▶ **AIM OF THE TASK**
Exactly how many lines below mention "alanine"? Answer with that number alone.

•••

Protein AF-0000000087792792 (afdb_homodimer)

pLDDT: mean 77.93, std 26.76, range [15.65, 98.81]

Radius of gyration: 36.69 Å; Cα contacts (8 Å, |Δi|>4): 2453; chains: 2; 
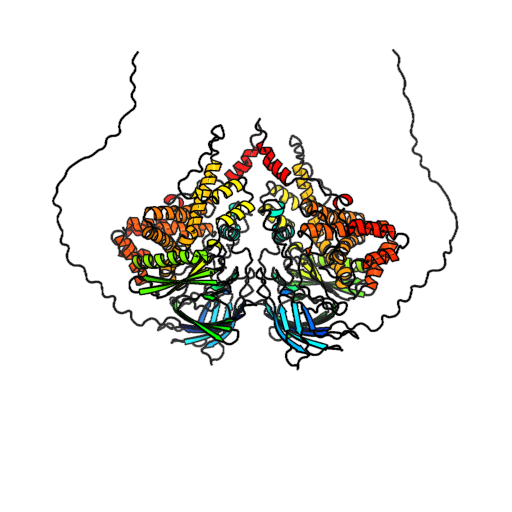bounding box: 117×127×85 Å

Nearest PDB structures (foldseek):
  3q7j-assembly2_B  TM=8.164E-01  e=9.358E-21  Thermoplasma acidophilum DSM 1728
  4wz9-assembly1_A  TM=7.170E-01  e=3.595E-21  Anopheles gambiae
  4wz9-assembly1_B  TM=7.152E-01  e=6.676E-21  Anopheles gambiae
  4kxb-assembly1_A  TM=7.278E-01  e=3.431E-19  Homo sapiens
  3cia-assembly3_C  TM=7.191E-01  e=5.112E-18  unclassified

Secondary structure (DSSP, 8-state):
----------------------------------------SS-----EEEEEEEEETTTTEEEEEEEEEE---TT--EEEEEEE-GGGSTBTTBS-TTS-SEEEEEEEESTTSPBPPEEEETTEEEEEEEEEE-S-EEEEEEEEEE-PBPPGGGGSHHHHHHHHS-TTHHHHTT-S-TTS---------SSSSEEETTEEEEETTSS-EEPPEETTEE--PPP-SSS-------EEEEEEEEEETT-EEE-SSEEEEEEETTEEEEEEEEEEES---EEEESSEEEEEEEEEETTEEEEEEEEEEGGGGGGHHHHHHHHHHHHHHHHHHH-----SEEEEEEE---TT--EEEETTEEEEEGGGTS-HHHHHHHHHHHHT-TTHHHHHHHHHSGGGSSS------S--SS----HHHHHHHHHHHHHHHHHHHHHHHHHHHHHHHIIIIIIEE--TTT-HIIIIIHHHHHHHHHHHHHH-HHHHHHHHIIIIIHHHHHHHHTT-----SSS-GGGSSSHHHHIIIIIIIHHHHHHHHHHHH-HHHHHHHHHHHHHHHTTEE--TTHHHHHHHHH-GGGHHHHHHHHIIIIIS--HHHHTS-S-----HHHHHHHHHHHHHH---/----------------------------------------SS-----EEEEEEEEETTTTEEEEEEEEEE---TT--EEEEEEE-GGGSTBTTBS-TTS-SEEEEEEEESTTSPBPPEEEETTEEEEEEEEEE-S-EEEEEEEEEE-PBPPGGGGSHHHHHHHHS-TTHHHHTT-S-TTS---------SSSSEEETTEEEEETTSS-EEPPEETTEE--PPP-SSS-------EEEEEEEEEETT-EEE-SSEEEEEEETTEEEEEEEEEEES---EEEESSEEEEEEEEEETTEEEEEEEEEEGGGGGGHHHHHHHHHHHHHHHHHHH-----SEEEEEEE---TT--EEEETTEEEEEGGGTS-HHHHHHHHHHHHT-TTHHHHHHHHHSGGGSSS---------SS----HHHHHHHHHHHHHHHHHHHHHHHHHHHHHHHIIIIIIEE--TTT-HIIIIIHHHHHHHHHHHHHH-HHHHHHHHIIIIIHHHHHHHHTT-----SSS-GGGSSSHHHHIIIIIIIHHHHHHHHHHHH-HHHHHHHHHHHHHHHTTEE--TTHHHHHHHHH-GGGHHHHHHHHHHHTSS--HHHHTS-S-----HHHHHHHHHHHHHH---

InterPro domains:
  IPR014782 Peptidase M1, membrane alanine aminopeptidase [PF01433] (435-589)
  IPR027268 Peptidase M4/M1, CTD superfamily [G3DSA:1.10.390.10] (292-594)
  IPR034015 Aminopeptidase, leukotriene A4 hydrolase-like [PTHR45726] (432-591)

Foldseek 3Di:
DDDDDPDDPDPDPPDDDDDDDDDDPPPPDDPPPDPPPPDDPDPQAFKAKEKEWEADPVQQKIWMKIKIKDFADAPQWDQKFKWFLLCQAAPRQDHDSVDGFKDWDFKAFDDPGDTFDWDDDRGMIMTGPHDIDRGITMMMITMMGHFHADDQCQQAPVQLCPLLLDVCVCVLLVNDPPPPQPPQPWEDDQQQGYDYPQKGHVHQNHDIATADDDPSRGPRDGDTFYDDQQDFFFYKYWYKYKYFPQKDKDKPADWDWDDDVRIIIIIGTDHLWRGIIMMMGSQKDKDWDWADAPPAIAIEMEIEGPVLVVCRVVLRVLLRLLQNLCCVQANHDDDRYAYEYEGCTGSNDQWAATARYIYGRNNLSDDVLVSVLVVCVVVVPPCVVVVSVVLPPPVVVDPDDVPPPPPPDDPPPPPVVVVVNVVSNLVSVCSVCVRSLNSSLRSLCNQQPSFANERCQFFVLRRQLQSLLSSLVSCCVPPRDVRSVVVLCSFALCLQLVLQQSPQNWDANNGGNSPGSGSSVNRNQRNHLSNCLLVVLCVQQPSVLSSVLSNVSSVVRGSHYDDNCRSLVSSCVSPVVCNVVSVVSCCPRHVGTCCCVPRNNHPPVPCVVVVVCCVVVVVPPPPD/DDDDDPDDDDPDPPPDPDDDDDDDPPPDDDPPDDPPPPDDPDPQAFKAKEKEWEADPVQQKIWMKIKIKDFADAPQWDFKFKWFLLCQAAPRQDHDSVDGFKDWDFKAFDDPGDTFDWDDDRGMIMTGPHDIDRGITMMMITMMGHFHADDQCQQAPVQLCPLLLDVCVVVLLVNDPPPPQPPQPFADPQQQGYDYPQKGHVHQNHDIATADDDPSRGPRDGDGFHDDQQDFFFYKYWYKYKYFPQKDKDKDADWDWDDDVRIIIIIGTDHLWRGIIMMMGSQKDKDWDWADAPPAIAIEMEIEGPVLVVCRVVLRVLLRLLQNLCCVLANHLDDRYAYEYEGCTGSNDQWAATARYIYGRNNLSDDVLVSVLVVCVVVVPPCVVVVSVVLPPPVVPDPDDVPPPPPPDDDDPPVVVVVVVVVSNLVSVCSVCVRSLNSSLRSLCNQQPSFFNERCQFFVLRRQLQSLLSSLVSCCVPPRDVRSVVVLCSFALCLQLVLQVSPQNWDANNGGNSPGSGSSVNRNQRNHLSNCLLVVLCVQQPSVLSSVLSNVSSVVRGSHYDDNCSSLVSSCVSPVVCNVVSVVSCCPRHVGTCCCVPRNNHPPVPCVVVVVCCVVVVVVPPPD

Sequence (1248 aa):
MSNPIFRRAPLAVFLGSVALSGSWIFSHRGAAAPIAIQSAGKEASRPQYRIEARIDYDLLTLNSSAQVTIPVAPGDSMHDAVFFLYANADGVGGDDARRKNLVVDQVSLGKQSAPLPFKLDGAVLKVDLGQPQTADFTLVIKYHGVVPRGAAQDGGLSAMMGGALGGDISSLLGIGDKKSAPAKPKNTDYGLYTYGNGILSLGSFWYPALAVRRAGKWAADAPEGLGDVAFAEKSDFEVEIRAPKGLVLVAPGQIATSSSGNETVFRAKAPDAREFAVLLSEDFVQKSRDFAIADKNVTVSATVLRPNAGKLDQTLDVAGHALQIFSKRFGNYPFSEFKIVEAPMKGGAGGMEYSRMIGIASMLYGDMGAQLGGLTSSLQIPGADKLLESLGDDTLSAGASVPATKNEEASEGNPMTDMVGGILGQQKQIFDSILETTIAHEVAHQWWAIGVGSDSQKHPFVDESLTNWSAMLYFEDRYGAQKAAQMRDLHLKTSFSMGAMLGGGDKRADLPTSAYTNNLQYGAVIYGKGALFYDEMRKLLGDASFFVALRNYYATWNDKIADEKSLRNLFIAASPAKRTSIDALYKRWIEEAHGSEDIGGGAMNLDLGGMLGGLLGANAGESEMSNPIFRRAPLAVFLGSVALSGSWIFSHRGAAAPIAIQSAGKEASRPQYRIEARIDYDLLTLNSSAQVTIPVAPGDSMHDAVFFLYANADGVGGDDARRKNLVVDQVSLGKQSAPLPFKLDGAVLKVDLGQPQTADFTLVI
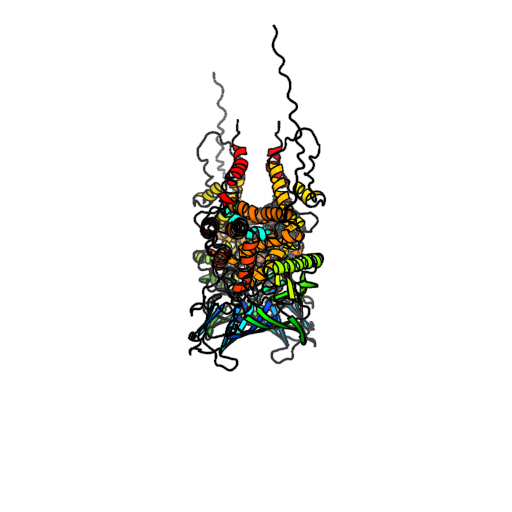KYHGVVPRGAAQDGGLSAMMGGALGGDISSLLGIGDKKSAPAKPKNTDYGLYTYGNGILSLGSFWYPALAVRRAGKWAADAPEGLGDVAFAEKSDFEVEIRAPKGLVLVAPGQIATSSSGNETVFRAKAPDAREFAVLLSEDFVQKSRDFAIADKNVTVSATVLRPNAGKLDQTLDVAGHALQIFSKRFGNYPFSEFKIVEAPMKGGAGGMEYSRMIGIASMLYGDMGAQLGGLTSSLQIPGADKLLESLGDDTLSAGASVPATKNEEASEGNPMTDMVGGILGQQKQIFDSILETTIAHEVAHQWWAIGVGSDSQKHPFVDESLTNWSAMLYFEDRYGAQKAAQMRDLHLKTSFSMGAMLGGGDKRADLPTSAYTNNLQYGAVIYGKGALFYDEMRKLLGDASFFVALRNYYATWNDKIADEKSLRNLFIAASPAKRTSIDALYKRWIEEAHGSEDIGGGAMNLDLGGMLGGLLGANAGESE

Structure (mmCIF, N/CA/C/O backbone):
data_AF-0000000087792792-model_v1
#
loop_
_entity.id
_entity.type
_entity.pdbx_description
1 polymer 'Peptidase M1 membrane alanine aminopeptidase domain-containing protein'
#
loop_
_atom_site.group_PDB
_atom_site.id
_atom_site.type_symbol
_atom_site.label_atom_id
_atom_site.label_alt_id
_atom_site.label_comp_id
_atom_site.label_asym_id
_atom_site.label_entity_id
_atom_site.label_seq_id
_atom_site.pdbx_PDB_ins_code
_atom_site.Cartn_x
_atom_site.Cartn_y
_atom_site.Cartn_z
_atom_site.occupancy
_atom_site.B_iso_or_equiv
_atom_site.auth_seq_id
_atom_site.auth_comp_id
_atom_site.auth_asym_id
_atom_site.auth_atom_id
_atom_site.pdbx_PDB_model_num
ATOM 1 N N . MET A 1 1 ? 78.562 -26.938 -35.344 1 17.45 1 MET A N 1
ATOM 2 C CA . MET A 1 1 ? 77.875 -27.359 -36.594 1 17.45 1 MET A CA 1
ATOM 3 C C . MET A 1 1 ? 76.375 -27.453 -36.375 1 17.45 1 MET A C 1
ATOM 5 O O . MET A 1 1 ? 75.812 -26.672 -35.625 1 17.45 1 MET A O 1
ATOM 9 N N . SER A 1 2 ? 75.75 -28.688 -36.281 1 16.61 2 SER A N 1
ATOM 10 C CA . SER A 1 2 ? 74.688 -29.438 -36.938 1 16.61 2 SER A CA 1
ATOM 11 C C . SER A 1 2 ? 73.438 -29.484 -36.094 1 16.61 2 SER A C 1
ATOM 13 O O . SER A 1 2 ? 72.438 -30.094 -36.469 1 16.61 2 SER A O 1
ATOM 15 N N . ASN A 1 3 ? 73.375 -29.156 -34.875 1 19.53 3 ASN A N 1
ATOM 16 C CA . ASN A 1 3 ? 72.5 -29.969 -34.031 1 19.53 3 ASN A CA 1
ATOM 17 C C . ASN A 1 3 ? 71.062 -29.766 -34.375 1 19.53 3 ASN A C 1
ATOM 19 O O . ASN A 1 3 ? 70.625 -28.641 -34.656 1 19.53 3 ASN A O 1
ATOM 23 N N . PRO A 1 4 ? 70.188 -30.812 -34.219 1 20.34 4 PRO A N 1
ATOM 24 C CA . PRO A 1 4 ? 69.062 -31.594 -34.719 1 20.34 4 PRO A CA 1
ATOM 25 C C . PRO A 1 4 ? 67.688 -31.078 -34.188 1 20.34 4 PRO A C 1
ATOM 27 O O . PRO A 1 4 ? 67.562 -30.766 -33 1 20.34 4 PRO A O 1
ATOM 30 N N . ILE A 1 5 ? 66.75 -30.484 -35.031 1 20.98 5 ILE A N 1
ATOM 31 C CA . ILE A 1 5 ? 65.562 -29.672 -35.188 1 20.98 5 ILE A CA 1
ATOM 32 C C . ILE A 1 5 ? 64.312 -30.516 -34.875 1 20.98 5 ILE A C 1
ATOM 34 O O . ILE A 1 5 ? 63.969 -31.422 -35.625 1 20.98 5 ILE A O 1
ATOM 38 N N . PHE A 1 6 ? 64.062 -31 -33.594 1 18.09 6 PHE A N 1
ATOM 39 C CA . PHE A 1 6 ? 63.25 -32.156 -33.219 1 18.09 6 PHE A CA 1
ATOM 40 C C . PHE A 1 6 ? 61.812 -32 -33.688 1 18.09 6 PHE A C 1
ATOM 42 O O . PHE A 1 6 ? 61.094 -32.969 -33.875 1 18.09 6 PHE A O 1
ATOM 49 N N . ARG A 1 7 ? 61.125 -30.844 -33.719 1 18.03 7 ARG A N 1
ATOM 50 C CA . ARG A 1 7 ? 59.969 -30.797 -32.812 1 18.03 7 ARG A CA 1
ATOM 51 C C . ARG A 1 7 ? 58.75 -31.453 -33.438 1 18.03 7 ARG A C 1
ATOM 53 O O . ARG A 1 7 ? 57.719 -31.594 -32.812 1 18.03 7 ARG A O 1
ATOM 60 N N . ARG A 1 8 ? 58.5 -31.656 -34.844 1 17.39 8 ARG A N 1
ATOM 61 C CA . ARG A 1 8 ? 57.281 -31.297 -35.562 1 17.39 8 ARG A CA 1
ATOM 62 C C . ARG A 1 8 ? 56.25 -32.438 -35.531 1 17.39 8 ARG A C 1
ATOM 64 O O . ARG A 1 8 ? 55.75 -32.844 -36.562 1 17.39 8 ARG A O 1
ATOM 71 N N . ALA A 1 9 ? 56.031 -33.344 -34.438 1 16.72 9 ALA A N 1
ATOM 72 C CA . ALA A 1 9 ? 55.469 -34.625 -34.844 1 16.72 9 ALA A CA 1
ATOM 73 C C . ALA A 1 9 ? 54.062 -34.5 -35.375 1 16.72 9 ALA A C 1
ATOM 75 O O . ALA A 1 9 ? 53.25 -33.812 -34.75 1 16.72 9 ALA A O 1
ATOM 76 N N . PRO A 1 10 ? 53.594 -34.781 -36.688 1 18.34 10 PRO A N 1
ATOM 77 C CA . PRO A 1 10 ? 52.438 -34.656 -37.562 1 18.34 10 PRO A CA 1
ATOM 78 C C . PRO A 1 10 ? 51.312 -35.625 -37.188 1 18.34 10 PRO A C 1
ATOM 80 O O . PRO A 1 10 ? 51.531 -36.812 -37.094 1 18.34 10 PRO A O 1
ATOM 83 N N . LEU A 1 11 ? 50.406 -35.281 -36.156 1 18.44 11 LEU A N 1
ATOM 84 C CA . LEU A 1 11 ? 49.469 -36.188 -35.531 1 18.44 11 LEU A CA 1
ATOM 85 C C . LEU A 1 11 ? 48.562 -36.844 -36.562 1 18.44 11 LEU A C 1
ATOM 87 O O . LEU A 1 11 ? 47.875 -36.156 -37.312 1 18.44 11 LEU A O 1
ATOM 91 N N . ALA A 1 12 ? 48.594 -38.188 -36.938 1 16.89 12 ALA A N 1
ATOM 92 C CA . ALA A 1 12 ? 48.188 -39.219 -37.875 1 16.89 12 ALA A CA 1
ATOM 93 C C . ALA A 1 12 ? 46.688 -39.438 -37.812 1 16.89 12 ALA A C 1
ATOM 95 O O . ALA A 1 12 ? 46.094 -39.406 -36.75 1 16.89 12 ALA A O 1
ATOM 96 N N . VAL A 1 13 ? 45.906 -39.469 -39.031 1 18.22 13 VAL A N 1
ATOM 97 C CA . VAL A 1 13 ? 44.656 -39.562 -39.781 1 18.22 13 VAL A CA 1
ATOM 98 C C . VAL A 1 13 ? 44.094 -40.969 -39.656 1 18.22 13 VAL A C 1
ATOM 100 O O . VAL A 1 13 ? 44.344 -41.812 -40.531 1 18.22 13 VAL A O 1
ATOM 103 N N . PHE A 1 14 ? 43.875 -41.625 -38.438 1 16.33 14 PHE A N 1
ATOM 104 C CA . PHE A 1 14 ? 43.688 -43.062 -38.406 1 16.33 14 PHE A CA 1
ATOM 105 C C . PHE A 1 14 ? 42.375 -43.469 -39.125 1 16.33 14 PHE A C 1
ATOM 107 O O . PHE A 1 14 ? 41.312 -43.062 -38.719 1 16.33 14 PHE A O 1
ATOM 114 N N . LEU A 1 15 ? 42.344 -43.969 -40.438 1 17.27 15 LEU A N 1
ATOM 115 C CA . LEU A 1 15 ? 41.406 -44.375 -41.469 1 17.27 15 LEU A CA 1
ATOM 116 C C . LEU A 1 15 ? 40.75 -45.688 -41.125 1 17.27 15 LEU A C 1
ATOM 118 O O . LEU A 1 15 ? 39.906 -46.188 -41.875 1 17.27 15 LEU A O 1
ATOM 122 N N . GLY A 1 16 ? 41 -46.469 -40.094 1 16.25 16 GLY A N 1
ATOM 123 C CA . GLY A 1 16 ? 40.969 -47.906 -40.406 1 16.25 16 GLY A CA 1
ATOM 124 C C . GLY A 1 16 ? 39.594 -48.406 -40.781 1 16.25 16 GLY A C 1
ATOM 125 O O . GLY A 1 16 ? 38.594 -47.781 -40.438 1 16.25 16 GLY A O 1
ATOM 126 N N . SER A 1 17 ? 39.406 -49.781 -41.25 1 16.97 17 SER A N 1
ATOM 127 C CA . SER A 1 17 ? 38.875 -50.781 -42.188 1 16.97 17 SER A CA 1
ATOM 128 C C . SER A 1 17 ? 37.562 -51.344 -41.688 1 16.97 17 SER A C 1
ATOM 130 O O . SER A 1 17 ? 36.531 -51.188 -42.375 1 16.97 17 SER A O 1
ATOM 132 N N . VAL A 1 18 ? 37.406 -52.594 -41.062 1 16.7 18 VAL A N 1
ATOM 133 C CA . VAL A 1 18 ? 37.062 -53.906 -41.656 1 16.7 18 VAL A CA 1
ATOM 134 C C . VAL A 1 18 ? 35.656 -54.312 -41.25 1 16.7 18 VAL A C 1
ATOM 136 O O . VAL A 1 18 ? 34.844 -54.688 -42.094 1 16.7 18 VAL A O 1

•••

▶ **ANSWER TO THIS TASK**
2